GIVEN DATA below:

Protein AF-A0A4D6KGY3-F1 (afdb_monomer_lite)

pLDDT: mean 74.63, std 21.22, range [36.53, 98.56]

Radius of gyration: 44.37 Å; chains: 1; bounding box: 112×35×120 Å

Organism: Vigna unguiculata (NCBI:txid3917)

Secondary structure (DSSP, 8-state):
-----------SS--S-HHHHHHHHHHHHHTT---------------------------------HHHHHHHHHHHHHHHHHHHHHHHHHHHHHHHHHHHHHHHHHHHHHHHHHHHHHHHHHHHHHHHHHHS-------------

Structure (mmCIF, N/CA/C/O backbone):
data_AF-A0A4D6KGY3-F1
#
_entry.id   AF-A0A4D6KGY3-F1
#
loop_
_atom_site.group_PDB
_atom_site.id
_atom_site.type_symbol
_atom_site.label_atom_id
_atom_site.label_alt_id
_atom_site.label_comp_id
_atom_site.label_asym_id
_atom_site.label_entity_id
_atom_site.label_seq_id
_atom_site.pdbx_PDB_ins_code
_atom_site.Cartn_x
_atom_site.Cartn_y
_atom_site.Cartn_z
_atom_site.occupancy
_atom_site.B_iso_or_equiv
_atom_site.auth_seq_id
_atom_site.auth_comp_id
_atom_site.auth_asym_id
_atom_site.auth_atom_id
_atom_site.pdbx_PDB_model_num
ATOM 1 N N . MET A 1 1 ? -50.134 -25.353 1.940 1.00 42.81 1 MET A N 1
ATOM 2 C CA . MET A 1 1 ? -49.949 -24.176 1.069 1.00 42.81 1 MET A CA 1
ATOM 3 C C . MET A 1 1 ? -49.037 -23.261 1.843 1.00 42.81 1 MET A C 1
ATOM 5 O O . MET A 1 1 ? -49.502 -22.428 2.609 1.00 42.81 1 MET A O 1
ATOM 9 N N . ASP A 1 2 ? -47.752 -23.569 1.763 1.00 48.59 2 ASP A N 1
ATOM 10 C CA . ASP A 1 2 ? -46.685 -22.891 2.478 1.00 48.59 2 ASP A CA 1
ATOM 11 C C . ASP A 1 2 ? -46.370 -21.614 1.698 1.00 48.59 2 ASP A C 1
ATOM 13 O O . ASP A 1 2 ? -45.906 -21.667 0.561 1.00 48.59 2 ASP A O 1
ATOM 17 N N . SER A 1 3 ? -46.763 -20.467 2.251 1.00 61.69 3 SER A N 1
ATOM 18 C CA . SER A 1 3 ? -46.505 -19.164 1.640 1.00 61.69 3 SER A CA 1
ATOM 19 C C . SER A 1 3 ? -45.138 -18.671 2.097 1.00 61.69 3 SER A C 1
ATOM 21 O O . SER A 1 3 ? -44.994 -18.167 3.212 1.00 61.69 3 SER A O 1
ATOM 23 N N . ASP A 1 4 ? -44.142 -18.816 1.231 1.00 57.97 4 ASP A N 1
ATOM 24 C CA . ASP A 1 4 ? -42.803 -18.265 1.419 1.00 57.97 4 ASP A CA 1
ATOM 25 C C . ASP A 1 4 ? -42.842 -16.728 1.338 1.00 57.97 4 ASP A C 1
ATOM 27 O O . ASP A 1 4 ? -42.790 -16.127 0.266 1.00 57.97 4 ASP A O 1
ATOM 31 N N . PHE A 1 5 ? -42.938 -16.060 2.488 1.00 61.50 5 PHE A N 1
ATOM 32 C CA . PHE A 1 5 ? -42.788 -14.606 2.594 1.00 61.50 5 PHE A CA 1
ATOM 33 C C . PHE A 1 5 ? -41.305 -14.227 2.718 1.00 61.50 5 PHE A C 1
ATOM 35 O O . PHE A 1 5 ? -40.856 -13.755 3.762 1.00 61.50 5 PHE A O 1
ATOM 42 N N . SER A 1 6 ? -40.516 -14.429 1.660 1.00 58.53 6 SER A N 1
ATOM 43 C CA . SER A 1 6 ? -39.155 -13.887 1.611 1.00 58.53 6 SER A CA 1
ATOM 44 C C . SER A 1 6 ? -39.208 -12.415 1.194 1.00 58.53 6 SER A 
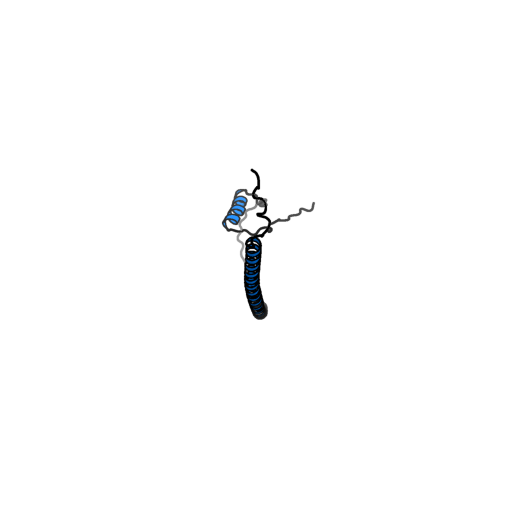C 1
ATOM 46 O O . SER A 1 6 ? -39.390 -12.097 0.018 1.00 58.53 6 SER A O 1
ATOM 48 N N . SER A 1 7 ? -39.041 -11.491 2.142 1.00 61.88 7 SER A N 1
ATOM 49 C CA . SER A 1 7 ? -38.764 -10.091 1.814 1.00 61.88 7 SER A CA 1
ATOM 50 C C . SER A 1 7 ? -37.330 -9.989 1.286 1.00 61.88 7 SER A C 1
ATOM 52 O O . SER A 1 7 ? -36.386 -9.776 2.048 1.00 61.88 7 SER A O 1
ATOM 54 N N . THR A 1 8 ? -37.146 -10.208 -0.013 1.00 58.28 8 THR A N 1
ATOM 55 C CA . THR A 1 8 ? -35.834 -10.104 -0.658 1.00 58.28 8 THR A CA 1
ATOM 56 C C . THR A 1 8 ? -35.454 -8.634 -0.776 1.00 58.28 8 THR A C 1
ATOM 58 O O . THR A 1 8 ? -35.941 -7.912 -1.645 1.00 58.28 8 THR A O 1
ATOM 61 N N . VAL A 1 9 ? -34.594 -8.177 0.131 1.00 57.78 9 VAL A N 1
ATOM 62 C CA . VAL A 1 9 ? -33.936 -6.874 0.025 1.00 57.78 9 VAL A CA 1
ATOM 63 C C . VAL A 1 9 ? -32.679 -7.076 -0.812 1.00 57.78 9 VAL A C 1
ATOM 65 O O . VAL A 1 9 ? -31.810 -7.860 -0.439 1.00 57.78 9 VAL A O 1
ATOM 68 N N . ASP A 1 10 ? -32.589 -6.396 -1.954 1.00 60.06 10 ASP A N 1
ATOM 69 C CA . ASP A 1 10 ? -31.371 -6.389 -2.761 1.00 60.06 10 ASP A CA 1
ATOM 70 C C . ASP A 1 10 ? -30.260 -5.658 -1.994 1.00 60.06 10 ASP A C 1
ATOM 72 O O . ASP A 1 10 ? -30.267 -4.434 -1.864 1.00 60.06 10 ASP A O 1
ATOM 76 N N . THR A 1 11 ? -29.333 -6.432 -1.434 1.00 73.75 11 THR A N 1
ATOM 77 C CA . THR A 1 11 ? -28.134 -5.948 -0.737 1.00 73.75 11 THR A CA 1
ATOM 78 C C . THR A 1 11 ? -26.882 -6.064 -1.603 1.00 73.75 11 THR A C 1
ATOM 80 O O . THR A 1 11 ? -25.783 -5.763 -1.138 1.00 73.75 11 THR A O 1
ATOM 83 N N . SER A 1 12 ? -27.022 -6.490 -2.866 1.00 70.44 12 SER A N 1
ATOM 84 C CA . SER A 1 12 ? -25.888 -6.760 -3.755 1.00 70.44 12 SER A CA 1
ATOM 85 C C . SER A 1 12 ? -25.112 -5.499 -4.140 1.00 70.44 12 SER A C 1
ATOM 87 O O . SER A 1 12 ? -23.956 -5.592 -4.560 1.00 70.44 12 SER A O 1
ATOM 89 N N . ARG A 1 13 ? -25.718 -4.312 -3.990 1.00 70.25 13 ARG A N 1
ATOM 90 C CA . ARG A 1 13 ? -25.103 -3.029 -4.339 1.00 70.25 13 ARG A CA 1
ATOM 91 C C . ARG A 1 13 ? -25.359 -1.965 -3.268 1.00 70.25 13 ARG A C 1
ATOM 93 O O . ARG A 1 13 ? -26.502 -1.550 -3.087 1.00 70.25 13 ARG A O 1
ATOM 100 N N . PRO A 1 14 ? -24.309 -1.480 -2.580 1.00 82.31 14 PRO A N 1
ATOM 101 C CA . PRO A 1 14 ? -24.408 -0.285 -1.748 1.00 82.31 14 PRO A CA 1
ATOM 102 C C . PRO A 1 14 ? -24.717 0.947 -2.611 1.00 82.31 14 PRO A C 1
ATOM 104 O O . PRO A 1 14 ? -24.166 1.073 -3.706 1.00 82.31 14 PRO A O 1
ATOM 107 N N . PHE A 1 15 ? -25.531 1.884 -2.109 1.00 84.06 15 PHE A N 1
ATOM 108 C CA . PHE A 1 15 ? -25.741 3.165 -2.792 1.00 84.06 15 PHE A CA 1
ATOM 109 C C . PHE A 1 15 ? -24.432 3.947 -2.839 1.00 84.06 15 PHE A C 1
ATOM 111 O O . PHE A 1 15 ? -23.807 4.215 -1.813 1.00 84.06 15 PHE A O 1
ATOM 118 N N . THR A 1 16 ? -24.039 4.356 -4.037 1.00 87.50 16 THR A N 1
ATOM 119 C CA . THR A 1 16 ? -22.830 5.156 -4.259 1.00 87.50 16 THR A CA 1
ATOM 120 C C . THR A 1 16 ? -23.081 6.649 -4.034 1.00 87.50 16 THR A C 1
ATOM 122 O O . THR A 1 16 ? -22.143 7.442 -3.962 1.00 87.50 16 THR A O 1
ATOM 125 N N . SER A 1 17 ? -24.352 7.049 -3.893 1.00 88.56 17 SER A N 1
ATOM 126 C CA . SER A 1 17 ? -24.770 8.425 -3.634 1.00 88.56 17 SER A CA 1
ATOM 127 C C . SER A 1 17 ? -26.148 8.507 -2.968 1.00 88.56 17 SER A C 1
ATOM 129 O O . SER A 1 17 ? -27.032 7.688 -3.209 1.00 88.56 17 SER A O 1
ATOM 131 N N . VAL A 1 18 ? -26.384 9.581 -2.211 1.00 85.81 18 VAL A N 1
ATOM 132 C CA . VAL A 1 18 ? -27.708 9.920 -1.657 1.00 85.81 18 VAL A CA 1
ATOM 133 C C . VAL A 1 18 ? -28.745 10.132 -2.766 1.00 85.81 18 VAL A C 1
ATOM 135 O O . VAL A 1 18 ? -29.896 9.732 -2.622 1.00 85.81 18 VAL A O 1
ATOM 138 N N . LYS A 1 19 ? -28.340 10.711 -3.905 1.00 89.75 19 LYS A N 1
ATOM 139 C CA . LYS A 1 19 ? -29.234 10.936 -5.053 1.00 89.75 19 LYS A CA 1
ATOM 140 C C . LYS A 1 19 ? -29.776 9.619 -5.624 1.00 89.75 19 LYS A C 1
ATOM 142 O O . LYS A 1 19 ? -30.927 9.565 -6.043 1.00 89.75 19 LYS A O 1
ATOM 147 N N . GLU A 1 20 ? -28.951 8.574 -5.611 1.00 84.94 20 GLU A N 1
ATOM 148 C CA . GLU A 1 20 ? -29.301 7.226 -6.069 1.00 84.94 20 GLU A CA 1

End of GIVEN DATA.

- **TASK DESCRIPTION**
Could you transcribe the entries exactly, from the first line through the line containing "ATOM 24 C CA", and give nothing more?

- **RESULT OF THE TASK**
Protein AF-A0A4D6KGY3-F1 (afdb_monomer_lite)

pLDDT: mean 74.63, std 21.22, range [36.53, 98.56]

Radius of gyration: 44.37 Å; chains: 1; bounding box: 112×35×120 Å

Organism: Vigna unguiculata (NCBI:txid3917)

Secondary structure (DSSP, 8-state):
-----------SS--S-HHHHHHHHHHHHHTT---------------------------------HHHHHHHHHHHHHHHHHHHHHHHHHHHHHHHHHHHHHHHHHHHHHHHHHHHHHHHHHHHHHHHHHHS-------------

Structure (mmCIF, N/CA/C/O backbone):
data_AF-A0A4D6KGY3-F1
#
_entry.id   AF-A0A4D6KGY3-F1
#
loop_
_atom_site.group_PDB
_atom_site.id
_atom_site.type_symbol
_atom_site.label_atom_id
_atom_site.label_alt_id
_atom_site.label_comp_id
_atom_site.label_asym_id
_atom_site.label_entity_id
_atom_site.label_seq_id
_atom_site.pdbx_PDB_ins_code
_atom_site.Cartn_x
_atom_site.Cartn_y
_atom_site.Cartn_z
_atom_site.occupancy
_atom_site.B_iso_or_equiv
_atom_site.auth_seq_id
_atom_site.auth_comp_id
_atom_site.auth_asym_id
_atom_site.auth_atom_id
_atom_site.pdbx_PDB_model_num
ATOM 1 N N . MET A 1 1 ? -50.134 -25.353 1.940 1.00 42.81 1 MET A N 1
ATOM 2 C CA . MET A 1 1 ? -49.949 -24.176 1.069 1.00 42.81 1 MET A CA 1
ATOM 3 C C . MET A 1 1 ? -49.037 -23.261 1.843 1.00 42.81 1 MET A C 1
ATOM 5 O O . MET A 1 1 ? -49.502 -22.428 2.609 1.00 42.81 1 MET A O 1
ATOM 9 N N . ASP A 1 2 ? -47.752 -23.569 1.763 1.00 48.59 2 ASP A N 1
ATOM 10 C CA . ASP A 1 2 ? -46.685 -22.891 2.478 1.00 48.59 2 ASP A CA 1
ATOM 11 C C . ASP A 1 2 ? -46.370 -21.614 1.698 1.00 48.59 2 ASP A C 1
ATOM 13 O O . ASP A 1 2 ? -45.906 -21.667 0.561 1.00 48.59 2 ASP A O 1
ATOM 17 N N . SER A 1 3 ? -46.763 -20.467 2.251 1.00 61.69 3 SER A N 1
ATOM 18 C CA . SER A 1 3 ? -46.505 -19.164 1.640 1.00 61.69 3 SER A CA 1
ATOM 19 C C . SER A 1 3 ? -45.138 -18.671 2.097 1.00 61.69 3 SER A C 1
ATOM 21 O O . SER A 1 3 ? -44.994 -18.167 3.212 1.00 61.69 3 SER A O 1
ATOM 23 N N . ASP A 1 4 ? -44.142 -18.816 1.231 1.00 57.97 4 ASP A N 1
ATOM 24 C CA . ASP A 1 4 ? -42.803 -18.265 1.419 1.00 57.97 4 ASP A CA 1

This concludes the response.